September 3, 2021
Denver Airport
Me, 16 hours into my flights from California to Utah. “Wait!” you say, “that’s longer than driving.” And yes, dear reader, you are correct.
September 1, 2021
Reading books about writers
There are a handful of things I don’t like in the books I read. For example, I don’t like reading books where a young female narrator meets up with an older woman to interview her or write her life story or whatever and then blah blah intertwining plots and somehow they are connected to each other. The Alice Network and The Seven Husbands of Evelyn Hugo are examples of this.
Something even worse is reading a book about someone writing a book. It’s just so meta. Jo March in Little Women is the perfect example. It’s a book about a woman writing a book about her life. I think this comes from the whole “write what you know” concept that creative writing teachers and also Gabriel Byrne’s character in little women (Frederick?) like to teach.
I’m currently reading two books.
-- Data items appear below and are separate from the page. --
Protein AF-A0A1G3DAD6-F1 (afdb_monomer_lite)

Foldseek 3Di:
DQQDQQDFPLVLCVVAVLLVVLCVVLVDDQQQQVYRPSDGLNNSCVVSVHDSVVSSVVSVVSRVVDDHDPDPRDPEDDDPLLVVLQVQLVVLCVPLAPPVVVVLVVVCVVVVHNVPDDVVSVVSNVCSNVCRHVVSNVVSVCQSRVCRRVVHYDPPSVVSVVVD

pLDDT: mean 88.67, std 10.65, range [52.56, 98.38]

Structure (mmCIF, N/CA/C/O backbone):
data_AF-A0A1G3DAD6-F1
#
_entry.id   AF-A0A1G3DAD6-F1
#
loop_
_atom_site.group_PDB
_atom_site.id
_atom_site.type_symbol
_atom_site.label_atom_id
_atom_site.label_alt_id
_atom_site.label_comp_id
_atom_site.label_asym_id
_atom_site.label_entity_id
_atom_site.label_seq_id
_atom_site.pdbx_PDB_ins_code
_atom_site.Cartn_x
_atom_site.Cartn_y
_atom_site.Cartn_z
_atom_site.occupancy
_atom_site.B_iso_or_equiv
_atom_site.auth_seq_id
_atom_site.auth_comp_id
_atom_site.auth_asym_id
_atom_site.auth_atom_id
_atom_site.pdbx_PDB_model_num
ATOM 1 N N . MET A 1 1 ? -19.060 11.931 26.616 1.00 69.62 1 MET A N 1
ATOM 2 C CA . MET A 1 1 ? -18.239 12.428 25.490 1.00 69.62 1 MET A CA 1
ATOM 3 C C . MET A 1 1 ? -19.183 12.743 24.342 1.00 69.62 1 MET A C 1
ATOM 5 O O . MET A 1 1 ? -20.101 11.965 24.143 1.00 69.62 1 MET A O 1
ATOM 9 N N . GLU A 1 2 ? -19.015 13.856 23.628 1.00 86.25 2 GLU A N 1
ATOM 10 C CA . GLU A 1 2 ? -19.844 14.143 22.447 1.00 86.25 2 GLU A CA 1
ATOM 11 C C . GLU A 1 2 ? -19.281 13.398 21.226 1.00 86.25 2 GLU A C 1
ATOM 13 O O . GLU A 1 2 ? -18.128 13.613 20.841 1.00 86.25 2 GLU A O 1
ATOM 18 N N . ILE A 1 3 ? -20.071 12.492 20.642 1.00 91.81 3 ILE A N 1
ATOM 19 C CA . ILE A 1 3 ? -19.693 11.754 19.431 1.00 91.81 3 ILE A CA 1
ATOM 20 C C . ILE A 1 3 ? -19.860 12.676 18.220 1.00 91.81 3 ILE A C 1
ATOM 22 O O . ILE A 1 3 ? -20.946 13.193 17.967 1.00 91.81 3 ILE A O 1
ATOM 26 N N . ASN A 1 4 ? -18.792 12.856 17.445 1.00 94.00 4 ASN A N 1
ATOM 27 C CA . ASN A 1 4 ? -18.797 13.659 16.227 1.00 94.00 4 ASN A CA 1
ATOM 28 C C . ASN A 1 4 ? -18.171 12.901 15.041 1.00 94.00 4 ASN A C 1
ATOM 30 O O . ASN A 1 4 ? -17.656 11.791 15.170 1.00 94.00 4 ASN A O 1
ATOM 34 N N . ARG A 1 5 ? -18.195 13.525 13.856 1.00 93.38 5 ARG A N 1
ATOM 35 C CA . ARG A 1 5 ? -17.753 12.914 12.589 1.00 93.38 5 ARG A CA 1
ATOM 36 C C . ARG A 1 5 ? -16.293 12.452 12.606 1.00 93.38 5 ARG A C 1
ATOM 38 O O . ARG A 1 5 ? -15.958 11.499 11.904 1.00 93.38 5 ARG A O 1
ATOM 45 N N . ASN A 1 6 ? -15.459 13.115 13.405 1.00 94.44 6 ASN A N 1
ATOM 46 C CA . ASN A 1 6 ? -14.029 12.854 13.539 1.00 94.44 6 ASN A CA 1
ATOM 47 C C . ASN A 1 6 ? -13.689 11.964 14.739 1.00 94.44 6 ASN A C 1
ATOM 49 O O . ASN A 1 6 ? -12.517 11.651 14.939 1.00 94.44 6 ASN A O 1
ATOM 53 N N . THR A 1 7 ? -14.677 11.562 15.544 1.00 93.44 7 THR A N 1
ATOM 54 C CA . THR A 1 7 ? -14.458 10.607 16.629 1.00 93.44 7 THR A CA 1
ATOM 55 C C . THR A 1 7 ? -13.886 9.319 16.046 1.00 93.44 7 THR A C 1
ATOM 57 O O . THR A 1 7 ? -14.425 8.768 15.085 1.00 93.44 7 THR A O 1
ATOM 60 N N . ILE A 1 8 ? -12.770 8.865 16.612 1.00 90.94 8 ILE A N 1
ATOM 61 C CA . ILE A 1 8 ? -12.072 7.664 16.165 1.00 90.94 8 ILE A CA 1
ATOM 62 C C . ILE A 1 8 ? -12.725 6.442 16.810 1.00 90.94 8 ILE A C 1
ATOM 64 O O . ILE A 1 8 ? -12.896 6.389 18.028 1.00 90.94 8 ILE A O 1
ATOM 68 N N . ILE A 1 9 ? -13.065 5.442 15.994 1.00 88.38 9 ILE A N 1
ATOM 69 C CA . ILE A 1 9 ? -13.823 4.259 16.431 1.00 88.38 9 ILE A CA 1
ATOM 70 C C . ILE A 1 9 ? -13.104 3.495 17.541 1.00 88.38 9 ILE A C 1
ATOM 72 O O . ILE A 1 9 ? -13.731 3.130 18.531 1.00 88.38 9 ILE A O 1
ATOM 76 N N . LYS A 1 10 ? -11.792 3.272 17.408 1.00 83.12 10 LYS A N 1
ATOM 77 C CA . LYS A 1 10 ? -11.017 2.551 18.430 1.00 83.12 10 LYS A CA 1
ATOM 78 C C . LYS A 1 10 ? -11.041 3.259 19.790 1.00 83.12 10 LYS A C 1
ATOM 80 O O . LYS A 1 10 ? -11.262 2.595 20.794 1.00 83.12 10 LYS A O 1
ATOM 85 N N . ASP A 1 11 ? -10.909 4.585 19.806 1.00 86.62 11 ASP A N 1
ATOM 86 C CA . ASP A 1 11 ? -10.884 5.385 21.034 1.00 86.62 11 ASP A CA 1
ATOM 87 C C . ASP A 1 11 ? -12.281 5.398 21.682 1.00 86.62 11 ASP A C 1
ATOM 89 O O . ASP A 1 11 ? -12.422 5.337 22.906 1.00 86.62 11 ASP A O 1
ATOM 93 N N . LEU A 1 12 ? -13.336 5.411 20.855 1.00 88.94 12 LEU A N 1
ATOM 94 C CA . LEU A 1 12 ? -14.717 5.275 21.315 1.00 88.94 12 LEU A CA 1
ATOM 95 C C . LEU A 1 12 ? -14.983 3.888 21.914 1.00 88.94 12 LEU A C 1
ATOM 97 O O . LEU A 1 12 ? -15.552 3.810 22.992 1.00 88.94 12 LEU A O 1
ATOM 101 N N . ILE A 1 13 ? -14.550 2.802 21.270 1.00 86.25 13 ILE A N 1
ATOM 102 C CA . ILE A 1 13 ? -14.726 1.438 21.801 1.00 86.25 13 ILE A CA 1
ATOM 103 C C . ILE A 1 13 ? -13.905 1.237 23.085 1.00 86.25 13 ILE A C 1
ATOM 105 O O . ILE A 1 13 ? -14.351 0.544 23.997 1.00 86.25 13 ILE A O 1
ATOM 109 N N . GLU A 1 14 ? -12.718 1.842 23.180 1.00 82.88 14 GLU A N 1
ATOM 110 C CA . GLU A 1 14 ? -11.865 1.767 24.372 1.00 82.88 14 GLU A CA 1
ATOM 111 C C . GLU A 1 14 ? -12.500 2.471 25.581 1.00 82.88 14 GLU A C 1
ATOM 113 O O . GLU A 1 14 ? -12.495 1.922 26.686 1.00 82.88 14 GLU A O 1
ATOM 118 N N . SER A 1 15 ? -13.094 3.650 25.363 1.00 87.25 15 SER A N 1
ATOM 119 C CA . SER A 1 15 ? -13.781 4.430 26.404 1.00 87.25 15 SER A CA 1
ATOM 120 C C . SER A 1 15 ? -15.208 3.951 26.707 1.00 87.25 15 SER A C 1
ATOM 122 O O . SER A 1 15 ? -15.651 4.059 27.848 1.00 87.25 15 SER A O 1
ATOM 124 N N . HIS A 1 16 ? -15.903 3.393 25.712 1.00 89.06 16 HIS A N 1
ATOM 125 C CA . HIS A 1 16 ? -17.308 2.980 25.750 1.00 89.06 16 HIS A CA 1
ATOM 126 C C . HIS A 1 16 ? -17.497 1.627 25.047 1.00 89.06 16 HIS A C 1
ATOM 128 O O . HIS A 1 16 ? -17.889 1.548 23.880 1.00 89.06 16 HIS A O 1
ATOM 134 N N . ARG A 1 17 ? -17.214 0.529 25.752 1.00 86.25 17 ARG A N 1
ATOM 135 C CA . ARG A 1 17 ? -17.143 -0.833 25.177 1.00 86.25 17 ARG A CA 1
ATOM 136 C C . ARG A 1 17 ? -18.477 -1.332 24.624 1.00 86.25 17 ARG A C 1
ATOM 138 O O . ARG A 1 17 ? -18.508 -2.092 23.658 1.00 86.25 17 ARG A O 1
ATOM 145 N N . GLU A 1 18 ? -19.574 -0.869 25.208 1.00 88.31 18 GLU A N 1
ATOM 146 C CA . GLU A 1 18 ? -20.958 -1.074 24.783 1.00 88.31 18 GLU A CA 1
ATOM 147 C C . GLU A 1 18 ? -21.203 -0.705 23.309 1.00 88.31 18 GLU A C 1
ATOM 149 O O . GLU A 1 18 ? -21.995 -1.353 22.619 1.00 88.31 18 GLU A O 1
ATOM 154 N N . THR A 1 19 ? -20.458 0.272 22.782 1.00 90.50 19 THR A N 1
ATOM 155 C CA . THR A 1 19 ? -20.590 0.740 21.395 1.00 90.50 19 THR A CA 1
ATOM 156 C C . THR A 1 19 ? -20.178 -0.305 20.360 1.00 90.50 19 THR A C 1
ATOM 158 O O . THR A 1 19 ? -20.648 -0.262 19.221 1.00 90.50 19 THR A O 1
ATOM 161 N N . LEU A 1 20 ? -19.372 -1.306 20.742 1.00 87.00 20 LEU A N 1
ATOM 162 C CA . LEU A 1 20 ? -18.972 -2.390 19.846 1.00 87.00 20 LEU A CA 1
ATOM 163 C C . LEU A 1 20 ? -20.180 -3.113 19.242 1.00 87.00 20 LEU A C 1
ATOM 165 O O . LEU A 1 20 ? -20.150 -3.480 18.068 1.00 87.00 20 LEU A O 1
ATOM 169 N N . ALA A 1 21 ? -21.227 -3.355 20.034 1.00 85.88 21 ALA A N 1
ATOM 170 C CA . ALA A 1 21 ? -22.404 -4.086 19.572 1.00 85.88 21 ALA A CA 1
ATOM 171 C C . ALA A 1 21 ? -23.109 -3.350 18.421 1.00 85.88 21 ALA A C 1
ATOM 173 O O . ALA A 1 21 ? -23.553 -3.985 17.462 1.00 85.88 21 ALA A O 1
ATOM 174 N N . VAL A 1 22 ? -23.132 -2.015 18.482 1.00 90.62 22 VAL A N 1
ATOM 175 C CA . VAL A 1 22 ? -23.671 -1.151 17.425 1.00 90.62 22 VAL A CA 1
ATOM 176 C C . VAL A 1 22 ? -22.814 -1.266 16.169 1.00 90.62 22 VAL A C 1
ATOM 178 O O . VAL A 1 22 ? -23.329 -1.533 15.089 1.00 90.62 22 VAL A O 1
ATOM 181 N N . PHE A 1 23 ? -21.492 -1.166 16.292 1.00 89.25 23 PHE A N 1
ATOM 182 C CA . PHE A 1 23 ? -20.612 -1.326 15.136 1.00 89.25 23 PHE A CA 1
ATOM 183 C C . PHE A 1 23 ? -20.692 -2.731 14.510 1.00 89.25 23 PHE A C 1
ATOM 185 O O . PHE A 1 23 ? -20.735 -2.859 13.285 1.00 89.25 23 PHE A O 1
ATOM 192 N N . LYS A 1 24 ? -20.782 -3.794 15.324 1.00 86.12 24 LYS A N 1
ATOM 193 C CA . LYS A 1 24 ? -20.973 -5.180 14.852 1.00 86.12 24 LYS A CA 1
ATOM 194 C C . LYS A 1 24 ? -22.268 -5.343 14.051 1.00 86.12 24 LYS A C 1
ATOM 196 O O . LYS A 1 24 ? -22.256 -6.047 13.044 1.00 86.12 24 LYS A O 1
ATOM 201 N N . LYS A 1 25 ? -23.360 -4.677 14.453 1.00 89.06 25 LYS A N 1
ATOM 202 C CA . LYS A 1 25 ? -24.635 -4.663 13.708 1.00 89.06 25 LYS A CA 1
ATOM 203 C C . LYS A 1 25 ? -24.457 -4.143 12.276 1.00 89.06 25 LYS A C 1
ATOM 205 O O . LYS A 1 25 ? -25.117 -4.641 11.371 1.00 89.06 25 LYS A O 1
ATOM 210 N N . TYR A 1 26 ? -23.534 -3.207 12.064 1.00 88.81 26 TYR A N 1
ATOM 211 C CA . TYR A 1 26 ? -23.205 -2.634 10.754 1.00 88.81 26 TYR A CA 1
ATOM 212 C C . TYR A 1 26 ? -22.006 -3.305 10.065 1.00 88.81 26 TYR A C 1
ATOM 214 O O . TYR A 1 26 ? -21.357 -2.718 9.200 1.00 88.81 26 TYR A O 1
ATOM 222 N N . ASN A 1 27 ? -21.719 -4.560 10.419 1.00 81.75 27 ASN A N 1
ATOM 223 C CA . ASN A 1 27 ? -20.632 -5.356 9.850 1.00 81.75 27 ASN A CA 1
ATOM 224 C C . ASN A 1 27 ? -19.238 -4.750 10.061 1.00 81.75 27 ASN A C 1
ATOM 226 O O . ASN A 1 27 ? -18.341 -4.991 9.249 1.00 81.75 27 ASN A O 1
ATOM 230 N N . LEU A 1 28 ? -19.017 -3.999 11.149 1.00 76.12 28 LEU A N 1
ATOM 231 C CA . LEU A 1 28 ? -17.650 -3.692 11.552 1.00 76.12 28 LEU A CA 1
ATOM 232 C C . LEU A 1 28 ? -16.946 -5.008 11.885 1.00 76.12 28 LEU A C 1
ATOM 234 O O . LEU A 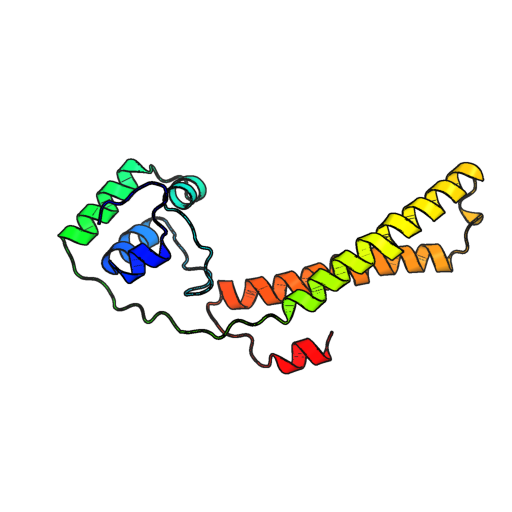1 28 ? -17.181 -5.638 12.919 1.00 76.12 28 LEU A O 1
ATOM 238 N N . VAL A 1 29 ? -16.029 -5.391 11.010 1.00 65.75 29 VAL A N 1
ATOM 239 C CA . VAL A 1 29 ? -14.962 -6.314 11.354 1.00 65.75 29 VAL A CA 1
ATOM 240 C C . VAL A 1 29 ? -13.890 -5.456 12.000 1.00 65.75 29 VAL A C 1
ATOM 242 O O . VAL A 1 29 ? -13.395 -4.528 11.363 1.00 65.75 29 VAL A O 1
ATOM 245 N N . ILE A 1 30 ? -13.504 -5.751 13.244 1.00 63.12 30 ILE A N 1
ATOM 246 C CA . ILE A 1 30 ? -12.297 -5.146 13.821 1.00 63.12 30 ILE A CA 1
ATOM 247 C C . ILE A 1 30 ? -11.089 -5.763 13.099 1.00 63.12 30 ILE A C 1
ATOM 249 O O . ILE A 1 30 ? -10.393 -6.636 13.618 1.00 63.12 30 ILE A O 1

If you know me well, you will be thinking, “only two?” Which is the correct response, honestly.
On The Road by Jack Kerouac is about a young man who in between writing books and articles and maybe screenplays goes on a series of road trips.
Beach Read by Emily Henry is about a woman with writer’s block who moves to a beach town in order to write her next romance novel.
Can I just be done reading about writers? No. Because all the great writers have written about writing.
They’ve also written about New York.
Because the setting for 79.78% of both fiction and Taylor Swift’s 1989 is….you guessed it, New York.
When I write a book it will be about a young writer living in New York interviewing or getting to know an older woman as she figures out what to write.
I just described the plot of how many novels? Cate probably knows.